Privacy Policy

When you create a Cordy account, we collect your name, email address, organization name, and password. If you subscribe to a paid plan, our payment processor (Stripe) collects billing details on our behalf — we do not store credit card numbers directly.

We also collect usage data such as pages visited, features used, and browser or device information through standard server logs. This helps us understand how Cordy is used and where we can improve.

We use your information to operate the Cordy platform, including authenticating your identity, processing bookings, sending transactional emails (confirmations, scheduling links, team invitations), and providing customer support.

We may use aggregated, anonymized usage data to analyze trends and improve our product. We do not use your personal data for advertising.

Your data is stored on infrastructure provided by Supabase, which runs on Amazon Web Services (AWS). Data is encrypted in transit (TLS) and at rest. We use row-level security policies to ensure users can only access data belonging to their organization.

While no system is perfectly secure, we take reasonable administrative, technical, and physical measures to protect your information from unauthorized access, loss, or misuse.

Cordy uses session cookies to keep you logged in and maintain your preferences. These cookies are essential to the operation of the service and are not used for tracking or advertising purposes.

We do not use third-party advertising cookies or tracking pixels.

We use a limited number of third-party services to operate Cordy:

Supabase — authentication and database hosting. Stripe — payment processing for subscriptions. Resend — transactional email delivery (booking confirmations, scheduling links, team invitations).

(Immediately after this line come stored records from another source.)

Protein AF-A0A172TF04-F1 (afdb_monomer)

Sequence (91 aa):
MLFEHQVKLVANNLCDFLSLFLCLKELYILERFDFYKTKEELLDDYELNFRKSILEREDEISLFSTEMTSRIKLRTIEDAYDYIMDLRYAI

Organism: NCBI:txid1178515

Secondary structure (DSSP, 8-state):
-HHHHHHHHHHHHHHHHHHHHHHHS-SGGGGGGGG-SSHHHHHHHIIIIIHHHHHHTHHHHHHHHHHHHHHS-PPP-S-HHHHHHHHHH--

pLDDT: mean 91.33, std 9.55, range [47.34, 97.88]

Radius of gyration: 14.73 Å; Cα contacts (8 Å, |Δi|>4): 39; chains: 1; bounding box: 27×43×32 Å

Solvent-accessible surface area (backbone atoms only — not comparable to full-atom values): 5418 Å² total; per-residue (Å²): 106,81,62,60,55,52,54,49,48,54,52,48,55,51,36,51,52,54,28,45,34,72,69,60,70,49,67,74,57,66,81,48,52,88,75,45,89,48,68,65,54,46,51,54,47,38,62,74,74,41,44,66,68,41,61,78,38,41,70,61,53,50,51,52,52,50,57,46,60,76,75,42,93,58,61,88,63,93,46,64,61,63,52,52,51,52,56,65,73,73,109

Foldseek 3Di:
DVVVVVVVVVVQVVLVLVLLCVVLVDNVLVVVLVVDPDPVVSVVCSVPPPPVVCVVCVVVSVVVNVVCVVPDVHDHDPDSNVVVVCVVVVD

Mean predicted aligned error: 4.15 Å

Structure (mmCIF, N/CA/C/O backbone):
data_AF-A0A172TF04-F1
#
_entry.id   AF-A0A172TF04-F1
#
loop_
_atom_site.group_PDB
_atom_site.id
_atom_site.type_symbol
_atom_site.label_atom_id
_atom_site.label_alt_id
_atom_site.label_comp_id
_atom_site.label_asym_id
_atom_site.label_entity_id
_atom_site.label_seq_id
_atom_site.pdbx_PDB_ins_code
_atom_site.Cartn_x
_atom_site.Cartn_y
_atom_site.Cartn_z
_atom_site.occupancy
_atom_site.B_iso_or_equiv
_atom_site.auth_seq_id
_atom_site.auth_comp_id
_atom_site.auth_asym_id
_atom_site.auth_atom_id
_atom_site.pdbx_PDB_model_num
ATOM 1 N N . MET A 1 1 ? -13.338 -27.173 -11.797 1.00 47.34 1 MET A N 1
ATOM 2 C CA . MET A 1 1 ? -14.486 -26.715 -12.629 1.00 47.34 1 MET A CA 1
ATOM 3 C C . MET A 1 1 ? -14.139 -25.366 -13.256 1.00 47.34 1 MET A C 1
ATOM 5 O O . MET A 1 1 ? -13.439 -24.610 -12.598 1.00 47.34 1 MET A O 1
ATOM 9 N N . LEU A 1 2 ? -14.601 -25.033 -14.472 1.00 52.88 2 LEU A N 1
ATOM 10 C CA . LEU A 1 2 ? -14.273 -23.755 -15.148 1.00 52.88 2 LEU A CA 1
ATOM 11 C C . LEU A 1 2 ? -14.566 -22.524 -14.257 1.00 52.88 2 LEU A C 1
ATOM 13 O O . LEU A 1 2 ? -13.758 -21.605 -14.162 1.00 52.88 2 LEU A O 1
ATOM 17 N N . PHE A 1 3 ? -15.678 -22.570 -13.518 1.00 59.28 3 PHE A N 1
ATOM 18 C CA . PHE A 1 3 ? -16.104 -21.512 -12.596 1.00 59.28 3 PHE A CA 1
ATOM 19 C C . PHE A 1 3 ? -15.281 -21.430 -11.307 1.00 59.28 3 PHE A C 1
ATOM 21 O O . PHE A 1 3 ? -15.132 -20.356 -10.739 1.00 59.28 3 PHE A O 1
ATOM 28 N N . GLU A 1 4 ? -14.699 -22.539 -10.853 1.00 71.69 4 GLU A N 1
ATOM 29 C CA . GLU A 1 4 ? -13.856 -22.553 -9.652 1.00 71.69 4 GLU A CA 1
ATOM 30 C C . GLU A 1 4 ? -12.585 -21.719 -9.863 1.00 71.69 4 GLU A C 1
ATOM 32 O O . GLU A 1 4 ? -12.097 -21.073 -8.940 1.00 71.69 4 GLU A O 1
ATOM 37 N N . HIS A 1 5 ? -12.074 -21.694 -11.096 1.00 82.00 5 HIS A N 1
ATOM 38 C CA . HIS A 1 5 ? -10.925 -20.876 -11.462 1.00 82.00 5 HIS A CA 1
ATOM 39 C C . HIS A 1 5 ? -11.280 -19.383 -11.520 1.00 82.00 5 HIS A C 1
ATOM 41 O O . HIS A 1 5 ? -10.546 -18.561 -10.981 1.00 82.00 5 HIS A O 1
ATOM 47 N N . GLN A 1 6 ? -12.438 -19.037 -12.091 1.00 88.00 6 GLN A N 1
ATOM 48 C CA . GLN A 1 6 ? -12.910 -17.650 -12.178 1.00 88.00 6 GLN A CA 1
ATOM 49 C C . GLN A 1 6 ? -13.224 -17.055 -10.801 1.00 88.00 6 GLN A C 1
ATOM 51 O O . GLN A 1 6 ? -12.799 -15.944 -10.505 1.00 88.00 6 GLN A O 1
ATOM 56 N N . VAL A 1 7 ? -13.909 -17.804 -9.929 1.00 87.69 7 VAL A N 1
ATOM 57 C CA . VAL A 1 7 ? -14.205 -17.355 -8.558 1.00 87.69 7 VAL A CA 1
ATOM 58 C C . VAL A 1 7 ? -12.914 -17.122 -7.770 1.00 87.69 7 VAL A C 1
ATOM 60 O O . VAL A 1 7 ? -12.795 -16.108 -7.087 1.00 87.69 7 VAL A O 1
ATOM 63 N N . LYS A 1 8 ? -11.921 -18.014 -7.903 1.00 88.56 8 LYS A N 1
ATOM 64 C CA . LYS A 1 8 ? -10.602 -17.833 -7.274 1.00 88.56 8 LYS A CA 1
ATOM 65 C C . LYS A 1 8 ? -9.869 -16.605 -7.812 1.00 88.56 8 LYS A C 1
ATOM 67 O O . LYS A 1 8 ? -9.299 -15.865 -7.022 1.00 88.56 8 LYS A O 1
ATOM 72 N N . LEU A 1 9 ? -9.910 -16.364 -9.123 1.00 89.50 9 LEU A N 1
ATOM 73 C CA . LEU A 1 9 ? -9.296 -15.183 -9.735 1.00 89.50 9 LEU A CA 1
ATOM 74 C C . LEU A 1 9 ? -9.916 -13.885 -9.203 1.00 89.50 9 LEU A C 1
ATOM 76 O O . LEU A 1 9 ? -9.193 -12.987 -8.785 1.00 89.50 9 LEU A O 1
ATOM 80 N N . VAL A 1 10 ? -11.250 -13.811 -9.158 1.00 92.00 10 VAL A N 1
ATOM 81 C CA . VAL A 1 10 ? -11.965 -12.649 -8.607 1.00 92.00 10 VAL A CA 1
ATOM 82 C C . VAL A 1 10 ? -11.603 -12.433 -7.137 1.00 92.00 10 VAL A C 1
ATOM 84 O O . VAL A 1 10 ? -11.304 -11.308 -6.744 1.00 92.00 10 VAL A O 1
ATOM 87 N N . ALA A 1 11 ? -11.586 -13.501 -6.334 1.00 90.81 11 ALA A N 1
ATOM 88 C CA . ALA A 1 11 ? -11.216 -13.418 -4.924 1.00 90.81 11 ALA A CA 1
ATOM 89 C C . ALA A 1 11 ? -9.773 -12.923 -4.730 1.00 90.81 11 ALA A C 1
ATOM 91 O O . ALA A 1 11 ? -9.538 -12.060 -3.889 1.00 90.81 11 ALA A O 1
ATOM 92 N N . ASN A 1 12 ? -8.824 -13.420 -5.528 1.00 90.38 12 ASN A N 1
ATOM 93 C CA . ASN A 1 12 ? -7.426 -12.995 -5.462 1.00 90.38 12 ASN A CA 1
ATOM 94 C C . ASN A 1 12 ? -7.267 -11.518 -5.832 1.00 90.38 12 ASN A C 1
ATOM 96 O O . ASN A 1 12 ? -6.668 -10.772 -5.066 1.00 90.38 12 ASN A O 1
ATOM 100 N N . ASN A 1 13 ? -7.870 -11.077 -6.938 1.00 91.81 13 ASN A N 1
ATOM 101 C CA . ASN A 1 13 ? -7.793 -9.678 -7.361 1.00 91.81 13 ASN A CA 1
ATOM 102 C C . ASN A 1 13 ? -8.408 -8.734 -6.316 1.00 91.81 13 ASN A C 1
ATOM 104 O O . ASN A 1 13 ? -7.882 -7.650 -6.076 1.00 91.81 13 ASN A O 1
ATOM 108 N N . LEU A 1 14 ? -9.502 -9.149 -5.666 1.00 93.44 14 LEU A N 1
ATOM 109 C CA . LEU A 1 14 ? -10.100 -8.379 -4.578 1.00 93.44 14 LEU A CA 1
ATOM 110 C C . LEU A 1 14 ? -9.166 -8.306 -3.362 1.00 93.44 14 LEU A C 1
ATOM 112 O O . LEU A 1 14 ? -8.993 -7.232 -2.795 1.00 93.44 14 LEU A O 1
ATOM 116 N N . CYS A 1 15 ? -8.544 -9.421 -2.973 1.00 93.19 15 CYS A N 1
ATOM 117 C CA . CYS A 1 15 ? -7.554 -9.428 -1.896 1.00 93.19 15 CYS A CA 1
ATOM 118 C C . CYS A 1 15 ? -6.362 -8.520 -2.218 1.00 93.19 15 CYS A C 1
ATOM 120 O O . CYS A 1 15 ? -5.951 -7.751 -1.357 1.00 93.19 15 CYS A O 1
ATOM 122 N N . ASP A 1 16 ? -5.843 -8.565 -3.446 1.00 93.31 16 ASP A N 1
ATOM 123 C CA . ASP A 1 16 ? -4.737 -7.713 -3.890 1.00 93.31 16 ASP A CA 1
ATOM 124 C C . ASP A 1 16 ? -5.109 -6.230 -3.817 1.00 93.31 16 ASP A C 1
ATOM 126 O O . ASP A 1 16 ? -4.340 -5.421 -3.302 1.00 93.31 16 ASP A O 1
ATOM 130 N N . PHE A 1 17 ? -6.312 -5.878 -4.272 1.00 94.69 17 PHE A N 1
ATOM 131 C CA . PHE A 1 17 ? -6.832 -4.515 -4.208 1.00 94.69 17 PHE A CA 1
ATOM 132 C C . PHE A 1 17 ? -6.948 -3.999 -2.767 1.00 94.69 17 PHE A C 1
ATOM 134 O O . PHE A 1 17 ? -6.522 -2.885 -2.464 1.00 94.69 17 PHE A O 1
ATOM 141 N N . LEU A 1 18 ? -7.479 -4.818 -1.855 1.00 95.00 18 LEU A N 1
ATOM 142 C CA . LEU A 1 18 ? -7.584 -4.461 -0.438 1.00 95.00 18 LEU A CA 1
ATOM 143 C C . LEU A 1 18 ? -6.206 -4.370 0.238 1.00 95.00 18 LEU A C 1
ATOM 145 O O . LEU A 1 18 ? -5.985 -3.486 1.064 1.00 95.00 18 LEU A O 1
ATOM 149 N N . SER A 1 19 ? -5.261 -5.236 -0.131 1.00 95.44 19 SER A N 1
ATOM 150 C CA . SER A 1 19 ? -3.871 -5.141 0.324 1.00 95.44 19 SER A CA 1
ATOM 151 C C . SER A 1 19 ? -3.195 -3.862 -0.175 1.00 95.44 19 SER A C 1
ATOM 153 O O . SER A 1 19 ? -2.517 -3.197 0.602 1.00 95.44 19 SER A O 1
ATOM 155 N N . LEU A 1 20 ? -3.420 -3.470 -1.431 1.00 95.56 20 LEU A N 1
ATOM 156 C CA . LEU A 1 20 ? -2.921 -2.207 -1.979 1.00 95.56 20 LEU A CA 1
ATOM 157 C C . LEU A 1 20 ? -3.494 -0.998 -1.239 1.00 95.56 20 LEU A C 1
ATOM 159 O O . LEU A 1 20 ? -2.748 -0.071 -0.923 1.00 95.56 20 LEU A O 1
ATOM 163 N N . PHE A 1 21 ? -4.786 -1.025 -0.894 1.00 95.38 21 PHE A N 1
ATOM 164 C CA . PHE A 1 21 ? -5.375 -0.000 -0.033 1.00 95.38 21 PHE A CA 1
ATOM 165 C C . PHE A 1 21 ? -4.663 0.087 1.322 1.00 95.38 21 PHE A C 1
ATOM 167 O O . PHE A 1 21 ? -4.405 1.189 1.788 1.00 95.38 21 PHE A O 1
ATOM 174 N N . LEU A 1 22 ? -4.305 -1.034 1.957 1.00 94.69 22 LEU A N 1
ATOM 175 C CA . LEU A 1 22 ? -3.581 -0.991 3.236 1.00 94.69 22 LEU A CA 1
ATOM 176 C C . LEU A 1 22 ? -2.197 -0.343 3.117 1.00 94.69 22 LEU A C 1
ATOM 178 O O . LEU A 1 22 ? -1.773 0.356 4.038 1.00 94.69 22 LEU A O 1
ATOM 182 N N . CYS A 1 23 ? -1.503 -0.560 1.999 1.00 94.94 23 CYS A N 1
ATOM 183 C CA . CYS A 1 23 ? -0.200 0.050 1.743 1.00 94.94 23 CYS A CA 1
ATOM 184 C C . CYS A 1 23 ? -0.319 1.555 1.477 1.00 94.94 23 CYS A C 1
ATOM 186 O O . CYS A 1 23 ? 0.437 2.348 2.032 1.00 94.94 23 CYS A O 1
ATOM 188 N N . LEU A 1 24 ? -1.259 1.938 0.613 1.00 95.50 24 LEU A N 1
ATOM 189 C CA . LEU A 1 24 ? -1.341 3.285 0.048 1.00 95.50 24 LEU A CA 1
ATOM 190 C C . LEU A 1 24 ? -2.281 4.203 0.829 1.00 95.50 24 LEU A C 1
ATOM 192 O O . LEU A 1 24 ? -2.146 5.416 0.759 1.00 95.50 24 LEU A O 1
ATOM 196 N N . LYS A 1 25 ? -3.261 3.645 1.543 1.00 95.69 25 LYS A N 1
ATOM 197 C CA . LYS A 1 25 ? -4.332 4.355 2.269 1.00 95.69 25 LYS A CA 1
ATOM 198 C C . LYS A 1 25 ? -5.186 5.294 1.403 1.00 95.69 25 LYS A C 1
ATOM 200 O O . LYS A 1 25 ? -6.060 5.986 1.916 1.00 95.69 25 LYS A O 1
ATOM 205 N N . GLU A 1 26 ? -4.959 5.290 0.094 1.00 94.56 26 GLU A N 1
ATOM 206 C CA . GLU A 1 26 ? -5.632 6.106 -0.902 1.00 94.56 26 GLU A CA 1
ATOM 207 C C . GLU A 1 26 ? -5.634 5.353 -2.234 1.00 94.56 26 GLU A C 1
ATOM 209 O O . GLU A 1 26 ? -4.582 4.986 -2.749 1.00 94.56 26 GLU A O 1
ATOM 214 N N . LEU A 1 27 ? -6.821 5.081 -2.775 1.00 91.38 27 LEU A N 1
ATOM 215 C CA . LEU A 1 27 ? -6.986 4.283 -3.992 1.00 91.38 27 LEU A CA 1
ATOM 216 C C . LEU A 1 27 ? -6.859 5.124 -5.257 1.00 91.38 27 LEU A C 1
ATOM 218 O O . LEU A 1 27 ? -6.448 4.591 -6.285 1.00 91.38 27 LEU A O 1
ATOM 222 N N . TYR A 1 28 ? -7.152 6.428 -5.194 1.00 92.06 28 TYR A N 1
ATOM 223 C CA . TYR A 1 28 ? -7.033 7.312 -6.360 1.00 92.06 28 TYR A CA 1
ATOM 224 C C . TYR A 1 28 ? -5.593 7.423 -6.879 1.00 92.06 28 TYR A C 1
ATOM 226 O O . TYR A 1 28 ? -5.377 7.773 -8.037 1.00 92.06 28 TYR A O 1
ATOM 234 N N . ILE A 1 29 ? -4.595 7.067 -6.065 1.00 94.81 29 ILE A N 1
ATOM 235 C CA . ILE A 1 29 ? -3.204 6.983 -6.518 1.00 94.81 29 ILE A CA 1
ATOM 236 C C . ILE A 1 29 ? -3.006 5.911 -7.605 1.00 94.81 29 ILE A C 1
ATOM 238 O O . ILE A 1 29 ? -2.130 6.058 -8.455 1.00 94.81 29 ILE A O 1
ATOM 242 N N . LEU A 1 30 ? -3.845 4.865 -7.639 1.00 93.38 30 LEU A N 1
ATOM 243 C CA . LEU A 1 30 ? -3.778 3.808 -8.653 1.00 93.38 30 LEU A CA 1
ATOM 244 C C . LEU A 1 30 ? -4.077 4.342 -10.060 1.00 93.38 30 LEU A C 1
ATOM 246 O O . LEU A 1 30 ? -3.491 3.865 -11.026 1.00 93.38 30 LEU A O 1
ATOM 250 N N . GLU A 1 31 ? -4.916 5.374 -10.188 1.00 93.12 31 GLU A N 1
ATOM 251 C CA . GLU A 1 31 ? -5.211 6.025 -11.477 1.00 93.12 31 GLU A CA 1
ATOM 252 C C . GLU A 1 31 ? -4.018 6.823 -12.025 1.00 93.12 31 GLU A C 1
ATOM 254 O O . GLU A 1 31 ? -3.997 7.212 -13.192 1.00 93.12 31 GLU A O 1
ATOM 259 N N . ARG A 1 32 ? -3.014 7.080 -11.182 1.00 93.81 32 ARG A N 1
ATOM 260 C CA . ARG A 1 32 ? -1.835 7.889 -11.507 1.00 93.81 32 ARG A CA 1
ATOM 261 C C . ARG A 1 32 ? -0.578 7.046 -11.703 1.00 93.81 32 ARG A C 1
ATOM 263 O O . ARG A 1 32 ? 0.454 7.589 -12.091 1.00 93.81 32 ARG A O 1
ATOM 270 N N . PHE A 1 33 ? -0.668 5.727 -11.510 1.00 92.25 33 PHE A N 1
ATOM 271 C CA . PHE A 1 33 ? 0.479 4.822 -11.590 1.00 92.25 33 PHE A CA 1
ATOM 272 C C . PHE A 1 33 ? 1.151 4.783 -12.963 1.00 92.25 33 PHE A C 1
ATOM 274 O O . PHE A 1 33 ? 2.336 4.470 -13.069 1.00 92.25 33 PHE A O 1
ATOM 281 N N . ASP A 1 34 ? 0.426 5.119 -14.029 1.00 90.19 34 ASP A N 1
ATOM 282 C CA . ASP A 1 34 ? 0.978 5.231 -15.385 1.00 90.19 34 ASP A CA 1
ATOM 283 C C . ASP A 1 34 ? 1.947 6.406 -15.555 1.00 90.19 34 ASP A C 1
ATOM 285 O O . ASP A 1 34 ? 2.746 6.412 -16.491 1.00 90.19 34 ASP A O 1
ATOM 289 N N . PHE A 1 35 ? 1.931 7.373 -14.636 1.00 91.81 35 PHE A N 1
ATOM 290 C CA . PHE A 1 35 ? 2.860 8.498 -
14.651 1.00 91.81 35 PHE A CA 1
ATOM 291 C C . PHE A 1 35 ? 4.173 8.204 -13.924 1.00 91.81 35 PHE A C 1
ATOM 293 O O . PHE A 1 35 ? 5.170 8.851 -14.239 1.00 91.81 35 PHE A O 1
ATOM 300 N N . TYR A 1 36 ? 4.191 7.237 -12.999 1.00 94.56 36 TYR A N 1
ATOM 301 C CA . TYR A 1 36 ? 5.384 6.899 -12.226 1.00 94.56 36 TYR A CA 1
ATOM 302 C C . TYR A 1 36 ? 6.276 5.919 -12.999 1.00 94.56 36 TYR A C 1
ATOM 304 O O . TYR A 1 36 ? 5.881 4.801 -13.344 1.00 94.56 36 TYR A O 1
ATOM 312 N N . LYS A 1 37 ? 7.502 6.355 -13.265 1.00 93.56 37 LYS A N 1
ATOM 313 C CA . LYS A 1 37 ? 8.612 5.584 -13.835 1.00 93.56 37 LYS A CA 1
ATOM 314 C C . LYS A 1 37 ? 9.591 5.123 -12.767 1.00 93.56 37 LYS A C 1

These providers process data on our behalf and are contractually obligated to protect your information. We do not sell or share your data with any other third parties.

We do not sell, rent, or trade your personal information. We share data only with the third-party processors listed above, and only to the extent necessary to provide the service.

We may disclose information if required by law, such as in response to a valid subpoena or court order.

You have the right to access, correct, or delete your personal data at any time. You can update your profile information directly in Cordy’s settings, or contact us to request a full data export or account deletion.

If you delete your account, we will remove your personal data within 90 days, except where we are required to retain it for legal or compliance purposes.

We retain your data for as long as your account is active. If you cancel your subscription or close your account, we retain your data for up to 90 days to allow for reactivation, after which it is permanently deleted.

Aggregated, anonymized data that cannot identify you may be retained indefinitely for analytical purposes.

We may update this Privacy Policy from time to time. When we make material changes, we will notify you by email or by posting a notice within the Cordy application. Your continued use of Cordy after a change constitutes acceptance of the updated policy.